Notice here that since the adjusted probability distribution is no longer correct, it needs to be normalized again.

3. The End – to – End solution

The “two-step” approach is simple and effective, but the author tries to train in a model, assuming that the standard copy model can be trained in conjunction with the content selection period. The authors set three models:

  1. Only the mask.
  2. Multitask. A shared encoder is used to train both the sequence annotation task and the text summarization task. But it is still a “two-step” strategy in the forecasting phase.
  3. Cross training. During training, the copy probability ajia^i_jaji is directly multiplied by the selection probability QIq_iQi.

4. The reasoning stage

There are two main problems with the current generation network of long documents: 1. 2. Repeat words. The author introduces two penalties into the score function: Length penalty LP (Lengthpenalty) LP (lengthpenalty) and coveragepenalty CP (Covera penalty) CP (coverage) Penalty) cp (coveragepenalty). S (x, y) = log ⁡ p (y) ∣ x/lp (x) + cp (x; y)s(x,y) = \log{p(y|x)}/lp(x) + cp(x; Y) s (x, y) = logp (y ∣ x)/lp (x) + cp (x; y)

Among them, the length penalty
l p ( l e n g t h p e n a l t y ) lp (length penalty)
This is to encourage longer sequences that need to be taken into account in the Beam search phase.

Cp (Coveragepenalty) CP (Coverage Penalty) is used to prevent excessive duplication. The author introduces a new method:

4. Result analysis

Experiments on CNN-DM, shown above:

  1. The authors design end-to-end schemes and none of them work.
  2. The “two-step” bottom-up method proposed in this paper significantly improves the results.
  3. The model using cross entropy training is better than that using reinforcement learning training.

The above image shows the training results of the content selector. Experimental results show that only a small number of sentences, more than 1000, can achieve good results.

The above figure is based on the original Point-generator model and tested the effects of three punishment strategies in the Inference stage. It can be found that all three punishments are very effective and three indicators are improved at the same time. It also shows that the original Point-generator model can solve the text summarization problem well, and it would be better to add some processing in the prediction phase!
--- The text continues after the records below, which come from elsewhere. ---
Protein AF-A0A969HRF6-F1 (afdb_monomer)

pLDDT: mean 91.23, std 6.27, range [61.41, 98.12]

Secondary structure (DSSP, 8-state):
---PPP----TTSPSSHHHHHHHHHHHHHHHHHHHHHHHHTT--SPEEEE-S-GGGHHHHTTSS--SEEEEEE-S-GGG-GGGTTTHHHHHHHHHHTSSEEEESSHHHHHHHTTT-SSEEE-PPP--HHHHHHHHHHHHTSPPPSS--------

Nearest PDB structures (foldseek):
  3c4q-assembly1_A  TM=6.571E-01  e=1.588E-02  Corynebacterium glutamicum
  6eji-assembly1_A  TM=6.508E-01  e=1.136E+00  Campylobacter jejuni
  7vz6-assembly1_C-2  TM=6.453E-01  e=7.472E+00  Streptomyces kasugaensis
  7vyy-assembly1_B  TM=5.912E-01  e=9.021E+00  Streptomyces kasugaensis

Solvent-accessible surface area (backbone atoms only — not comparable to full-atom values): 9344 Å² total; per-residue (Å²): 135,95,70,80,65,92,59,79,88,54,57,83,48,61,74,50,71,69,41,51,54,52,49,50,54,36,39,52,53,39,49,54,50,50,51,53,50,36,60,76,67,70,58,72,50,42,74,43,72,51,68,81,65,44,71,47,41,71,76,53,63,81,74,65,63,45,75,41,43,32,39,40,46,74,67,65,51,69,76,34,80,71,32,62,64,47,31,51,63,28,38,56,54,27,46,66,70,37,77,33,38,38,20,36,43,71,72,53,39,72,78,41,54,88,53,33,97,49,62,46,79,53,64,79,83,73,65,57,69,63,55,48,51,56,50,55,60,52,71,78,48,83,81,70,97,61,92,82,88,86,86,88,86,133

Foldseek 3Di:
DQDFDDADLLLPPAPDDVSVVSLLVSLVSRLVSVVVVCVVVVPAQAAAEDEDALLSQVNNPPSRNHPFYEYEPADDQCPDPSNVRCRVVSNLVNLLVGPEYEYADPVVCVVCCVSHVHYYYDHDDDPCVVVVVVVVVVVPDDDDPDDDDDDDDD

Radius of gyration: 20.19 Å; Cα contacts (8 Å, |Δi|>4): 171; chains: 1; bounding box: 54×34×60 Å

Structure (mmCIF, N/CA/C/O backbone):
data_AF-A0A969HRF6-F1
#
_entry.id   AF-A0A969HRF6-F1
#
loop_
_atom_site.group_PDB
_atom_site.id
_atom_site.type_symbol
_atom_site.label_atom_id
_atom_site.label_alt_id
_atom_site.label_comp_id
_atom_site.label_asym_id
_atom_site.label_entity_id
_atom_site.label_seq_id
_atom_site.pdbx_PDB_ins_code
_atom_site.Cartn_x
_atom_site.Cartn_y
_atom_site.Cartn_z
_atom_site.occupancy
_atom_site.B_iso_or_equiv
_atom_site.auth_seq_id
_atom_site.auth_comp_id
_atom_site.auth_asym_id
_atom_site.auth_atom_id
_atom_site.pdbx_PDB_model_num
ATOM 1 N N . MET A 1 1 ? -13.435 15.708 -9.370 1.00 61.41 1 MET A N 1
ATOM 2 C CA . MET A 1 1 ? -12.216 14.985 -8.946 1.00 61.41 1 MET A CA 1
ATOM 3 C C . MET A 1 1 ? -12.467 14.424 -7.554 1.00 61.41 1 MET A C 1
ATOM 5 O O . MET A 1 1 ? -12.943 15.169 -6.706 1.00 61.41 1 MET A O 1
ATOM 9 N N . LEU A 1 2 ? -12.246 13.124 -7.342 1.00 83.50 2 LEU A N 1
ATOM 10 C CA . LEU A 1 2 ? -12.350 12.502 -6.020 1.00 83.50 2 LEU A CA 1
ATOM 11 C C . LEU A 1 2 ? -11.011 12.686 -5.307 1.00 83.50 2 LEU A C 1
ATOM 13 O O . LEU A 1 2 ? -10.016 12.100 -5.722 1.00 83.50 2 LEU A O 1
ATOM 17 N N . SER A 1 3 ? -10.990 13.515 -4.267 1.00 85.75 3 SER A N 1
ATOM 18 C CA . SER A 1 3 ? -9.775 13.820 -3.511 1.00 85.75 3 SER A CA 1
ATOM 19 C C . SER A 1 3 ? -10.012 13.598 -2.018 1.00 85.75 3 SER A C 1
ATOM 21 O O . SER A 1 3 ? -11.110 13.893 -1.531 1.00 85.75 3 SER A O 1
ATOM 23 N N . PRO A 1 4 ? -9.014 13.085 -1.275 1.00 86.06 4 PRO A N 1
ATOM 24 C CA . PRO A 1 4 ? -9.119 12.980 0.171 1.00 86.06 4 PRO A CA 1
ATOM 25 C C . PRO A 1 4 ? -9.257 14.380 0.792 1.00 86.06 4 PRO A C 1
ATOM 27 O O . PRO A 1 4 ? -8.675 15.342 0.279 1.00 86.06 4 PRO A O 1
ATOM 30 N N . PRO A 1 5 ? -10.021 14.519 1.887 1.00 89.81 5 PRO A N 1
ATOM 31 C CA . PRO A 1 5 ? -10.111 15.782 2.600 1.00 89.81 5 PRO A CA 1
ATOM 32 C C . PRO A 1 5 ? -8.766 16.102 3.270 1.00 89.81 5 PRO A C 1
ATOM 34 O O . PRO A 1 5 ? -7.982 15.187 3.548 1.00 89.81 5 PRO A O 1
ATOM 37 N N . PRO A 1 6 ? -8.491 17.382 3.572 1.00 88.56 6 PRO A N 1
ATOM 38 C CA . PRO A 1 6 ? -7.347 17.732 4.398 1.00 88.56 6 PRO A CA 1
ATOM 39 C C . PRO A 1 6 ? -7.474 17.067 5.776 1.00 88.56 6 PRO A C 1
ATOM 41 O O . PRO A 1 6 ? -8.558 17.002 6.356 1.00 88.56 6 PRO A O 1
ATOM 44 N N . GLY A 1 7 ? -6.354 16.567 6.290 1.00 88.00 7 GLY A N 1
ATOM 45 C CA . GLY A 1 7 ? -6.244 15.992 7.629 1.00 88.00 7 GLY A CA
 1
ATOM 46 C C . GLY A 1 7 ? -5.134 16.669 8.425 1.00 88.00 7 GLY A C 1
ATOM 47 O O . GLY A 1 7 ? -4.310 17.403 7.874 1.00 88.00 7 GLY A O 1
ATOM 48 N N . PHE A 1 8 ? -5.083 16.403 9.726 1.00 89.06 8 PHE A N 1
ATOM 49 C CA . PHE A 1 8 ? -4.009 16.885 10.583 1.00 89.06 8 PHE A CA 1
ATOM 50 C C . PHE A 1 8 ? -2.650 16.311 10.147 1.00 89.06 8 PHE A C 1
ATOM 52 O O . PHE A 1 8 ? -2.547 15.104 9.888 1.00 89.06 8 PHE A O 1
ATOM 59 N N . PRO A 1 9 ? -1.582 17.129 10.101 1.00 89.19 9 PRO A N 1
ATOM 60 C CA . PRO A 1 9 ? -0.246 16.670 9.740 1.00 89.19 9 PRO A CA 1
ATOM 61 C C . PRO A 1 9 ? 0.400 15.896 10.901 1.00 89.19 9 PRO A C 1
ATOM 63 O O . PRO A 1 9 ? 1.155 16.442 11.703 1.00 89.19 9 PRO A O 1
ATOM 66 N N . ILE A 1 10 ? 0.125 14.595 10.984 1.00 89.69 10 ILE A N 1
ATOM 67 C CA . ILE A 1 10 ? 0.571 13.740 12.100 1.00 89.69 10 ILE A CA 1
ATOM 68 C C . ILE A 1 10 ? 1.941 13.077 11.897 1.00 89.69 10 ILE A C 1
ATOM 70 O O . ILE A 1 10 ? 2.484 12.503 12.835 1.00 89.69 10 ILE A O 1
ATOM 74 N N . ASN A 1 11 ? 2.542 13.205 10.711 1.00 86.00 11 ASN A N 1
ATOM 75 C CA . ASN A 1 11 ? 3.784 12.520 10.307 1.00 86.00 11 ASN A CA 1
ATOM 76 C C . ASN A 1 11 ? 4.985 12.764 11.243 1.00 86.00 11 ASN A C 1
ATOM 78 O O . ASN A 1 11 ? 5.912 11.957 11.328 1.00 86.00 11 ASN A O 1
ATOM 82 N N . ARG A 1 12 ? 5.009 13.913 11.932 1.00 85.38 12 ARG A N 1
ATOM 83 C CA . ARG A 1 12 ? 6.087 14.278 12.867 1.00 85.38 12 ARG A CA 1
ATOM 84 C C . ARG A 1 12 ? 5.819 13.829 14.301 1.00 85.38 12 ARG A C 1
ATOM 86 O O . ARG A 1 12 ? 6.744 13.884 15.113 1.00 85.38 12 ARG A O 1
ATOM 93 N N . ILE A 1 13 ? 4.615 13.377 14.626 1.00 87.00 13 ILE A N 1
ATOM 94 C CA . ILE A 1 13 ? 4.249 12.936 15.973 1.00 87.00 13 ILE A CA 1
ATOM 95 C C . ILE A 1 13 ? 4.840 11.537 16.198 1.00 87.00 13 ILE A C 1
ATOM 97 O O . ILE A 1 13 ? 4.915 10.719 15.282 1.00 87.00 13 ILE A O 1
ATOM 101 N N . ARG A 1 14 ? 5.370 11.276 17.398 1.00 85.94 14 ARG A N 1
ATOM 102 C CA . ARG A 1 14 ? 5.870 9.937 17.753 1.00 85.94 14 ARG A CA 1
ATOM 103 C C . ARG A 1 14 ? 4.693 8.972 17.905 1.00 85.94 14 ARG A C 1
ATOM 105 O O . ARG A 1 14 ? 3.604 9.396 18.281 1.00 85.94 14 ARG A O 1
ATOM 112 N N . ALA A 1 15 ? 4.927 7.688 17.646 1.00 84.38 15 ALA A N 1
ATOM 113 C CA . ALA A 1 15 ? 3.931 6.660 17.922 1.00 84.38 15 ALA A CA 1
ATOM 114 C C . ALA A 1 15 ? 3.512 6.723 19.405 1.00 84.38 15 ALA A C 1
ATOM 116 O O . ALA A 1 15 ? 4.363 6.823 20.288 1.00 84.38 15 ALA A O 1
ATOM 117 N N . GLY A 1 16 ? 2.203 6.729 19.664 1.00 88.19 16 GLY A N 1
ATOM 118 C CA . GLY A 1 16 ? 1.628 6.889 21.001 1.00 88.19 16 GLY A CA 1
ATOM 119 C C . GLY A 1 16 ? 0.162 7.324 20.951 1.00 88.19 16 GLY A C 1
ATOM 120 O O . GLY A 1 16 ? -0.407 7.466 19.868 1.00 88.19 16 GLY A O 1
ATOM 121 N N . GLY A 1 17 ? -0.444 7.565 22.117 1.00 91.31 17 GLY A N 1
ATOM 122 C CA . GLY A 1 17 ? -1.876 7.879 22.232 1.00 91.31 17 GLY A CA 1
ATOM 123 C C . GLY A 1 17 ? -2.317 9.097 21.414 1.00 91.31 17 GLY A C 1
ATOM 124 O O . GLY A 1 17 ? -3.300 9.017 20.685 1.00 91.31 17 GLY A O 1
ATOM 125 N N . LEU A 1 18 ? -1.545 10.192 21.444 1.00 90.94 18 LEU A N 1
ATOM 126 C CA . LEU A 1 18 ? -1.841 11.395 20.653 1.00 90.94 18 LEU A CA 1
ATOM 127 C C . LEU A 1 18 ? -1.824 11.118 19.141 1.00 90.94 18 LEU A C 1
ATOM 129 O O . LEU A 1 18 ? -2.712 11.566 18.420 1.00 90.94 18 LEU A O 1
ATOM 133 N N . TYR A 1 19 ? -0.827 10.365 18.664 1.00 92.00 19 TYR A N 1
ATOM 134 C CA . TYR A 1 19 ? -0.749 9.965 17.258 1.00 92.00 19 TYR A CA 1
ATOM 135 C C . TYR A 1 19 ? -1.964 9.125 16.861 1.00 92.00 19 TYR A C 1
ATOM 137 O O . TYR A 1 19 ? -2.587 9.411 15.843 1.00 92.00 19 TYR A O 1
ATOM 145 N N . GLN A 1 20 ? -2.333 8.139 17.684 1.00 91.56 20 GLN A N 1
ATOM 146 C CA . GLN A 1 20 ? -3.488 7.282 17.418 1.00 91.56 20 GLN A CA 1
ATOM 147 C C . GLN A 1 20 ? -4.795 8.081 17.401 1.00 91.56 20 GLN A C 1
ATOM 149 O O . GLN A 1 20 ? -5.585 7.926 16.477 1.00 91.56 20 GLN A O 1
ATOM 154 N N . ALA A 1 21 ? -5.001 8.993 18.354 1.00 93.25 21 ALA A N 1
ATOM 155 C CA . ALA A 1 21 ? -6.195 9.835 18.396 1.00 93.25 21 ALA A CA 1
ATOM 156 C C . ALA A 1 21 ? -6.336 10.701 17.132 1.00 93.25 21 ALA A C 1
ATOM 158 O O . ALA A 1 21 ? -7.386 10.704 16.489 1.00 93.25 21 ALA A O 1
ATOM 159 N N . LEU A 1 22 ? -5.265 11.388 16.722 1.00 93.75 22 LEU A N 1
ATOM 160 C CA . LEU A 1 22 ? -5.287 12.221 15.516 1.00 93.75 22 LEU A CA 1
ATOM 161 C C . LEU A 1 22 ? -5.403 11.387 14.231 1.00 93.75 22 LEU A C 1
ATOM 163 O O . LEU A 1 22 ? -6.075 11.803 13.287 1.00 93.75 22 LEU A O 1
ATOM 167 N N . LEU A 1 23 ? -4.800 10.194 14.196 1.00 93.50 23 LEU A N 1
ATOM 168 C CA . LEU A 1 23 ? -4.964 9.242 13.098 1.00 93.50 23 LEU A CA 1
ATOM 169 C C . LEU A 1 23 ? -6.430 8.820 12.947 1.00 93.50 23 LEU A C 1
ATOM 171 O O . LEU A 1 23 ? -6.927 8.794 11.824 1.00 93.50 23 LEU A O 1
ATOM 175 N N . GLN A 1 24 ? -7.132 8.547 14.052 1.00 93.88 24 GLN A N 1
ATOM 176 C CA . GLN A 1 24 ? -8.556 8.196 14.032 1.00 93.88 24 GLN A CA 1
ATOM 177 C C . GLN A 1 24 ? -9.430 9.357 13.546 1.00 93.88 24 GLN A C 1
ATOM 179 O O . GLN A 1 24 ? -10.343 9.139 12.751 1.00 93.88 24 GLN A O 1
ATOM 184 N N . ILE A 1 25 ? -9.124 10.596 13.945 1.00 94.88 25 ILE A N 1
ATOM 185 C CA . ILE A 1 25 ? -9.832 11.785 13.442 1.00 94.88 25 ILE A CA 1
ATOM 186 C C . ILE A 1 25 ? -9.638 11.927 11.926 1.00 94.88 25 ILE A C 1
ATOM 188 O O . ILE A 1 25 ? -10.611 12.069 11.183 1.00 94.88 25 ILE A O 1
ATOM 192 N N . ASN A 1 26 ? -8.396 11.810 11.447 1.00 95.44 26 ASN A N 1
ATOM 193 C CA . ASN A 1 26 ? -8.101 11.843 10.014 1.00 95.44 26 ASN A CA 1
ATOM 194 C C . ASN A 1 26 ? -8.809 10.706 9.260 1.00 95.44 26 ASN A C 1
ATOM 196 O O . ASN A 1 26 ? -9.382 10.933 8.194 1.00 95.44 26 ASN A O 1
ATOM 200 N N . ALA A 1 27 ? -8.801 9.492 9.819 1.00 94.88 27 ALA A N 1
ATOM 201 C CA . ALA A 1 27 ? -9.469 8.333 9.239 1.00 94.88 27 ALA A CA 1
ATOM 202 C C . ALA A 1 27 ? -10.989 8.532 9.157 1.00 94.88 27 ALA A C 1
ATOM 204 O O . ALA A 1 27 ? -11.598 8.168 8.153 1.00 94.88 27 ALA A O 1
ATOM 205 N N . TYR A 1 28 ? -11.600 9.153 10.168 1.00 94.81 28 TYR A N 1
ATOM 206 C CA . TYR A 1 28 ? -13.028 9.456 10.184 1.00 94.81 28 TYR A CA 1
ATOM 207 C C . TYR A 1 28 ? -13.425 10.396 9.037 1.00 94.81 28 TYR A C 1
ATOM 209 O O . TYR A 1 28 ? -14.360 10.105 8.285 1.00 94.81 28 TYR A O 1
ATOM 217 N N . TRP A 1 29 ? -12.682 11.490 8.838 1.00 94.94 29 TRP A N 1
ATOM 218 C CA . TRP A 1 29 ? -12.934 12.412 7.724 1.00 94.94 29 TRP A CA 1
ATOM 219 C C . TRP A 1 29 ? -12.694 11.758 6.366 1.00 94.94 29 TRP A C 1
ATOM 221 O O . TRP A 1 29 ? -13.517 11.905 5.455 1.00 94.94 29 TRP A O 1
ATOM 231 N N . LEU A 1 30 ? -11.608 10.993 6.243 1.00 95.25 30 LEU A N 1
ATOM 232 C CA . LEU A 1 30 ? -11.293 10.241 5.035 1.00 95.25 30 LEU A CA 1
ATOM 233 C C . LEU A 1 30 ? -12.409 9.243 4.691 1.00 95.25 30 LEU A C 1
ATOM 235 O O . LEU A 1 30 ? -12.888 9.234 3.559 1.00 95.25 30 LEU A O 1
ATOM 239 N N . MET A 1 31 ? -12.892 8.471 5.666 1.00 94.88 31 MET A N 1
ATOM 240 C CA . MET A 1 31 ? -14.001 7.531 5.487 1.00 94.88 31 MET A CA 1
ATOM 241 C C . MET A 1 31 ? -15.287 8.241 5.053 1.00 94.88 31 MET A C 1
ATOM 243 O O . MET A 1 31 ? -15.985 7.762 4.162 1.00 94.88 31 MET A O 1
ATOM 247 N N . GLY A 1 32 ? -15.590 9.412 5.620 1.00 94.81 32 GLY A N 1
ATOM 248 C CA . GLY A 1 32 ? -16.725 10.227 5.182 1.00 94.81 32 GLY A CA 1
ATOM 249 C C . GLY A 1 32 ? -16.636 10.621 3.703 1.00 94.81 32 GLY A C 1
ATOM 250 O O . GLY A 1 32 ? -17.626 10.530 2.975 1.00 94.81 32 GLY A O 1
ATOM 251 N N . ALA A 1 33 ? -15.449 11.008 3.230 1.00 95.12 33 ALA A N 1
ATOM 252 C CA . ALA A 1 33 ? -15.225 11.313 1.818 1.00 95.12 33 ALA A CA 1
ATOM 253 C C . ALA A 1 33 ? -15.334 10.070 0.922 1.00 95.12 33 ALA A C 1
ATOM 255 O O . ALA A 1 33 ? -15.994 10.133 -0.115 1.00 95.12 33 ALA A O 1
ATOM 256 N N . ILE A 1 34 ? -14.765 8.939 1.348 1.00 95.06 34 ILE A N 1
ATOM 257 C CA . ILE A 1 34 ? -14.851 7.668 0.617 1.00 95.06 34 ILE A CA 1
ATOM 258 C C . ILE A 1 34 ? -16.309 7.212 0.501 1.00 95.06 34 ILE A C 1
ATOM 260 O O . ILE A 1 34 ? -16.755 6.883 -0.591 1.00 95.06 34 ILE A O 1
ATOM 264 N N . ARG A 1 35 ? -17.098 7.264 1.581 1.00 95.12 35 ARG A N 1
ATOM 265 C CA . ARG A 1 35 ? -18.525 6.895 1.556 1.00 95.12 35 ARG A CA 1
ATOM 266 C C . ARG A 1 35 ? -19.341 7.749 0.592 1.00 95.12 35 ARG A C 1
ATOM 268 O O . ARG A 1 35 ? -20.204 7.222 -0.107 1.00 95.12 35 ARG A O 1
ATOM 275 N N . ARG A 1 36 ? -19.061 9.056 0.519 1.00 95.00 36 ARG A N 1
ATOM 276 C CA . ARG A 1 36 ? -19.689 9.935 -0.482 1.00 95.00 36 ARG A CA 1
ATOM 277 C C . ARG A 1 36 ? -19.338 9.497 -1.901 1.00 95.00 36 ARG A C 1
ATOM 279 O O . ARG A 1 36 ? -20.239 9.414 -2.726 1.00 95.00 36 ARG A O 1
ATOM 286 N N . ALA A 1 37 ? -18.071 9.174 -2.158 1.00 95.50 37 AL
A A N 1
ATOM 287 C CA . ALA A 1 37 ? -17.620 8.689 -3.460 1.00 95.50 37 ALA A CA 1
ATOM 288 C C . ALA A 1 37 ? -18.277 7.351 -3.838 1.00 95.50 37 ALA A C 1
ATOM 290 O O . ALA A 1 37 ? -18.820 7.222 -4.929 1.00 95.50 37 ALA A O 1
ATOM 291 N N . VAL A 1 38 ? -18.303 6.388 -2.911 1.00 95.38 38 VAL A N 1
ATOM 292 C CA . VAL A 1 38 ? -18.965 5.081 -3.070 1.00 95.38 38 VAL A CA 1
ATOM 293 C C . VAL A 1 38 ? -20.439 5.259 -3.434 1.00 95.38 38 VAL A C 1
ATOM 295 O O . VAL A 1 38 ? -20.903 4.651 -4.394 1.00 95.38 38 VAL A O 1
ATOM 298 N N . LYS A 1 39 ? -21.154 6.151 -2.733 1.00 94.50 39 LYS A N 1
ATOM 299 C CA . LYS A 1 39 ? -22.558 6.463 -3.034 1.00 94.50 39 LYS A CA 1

5. Innovation or contribution

  1. This paper presents a simple but effective methodContent selection modelTo deal with the text summary problem.
  2. The authors found that the two-step bottom-up approach was more effective.
  3. The method proposed by the authors is very data-dependent and can be migrated to other data sets easily.
  4. The authors introduce two punishment strategies that have proved very effective.

6. Personal thinking

The basic model of this paper is pointer-generator Network, which is a very practical improvement. There are three main points to consider:

  1. Use a bottom-up mentality and a “two go” strategy
  2. Adding length penalty in beam-search phase can generate longer and richer result sequence.
  3. The new coverage penalty deals with duplication.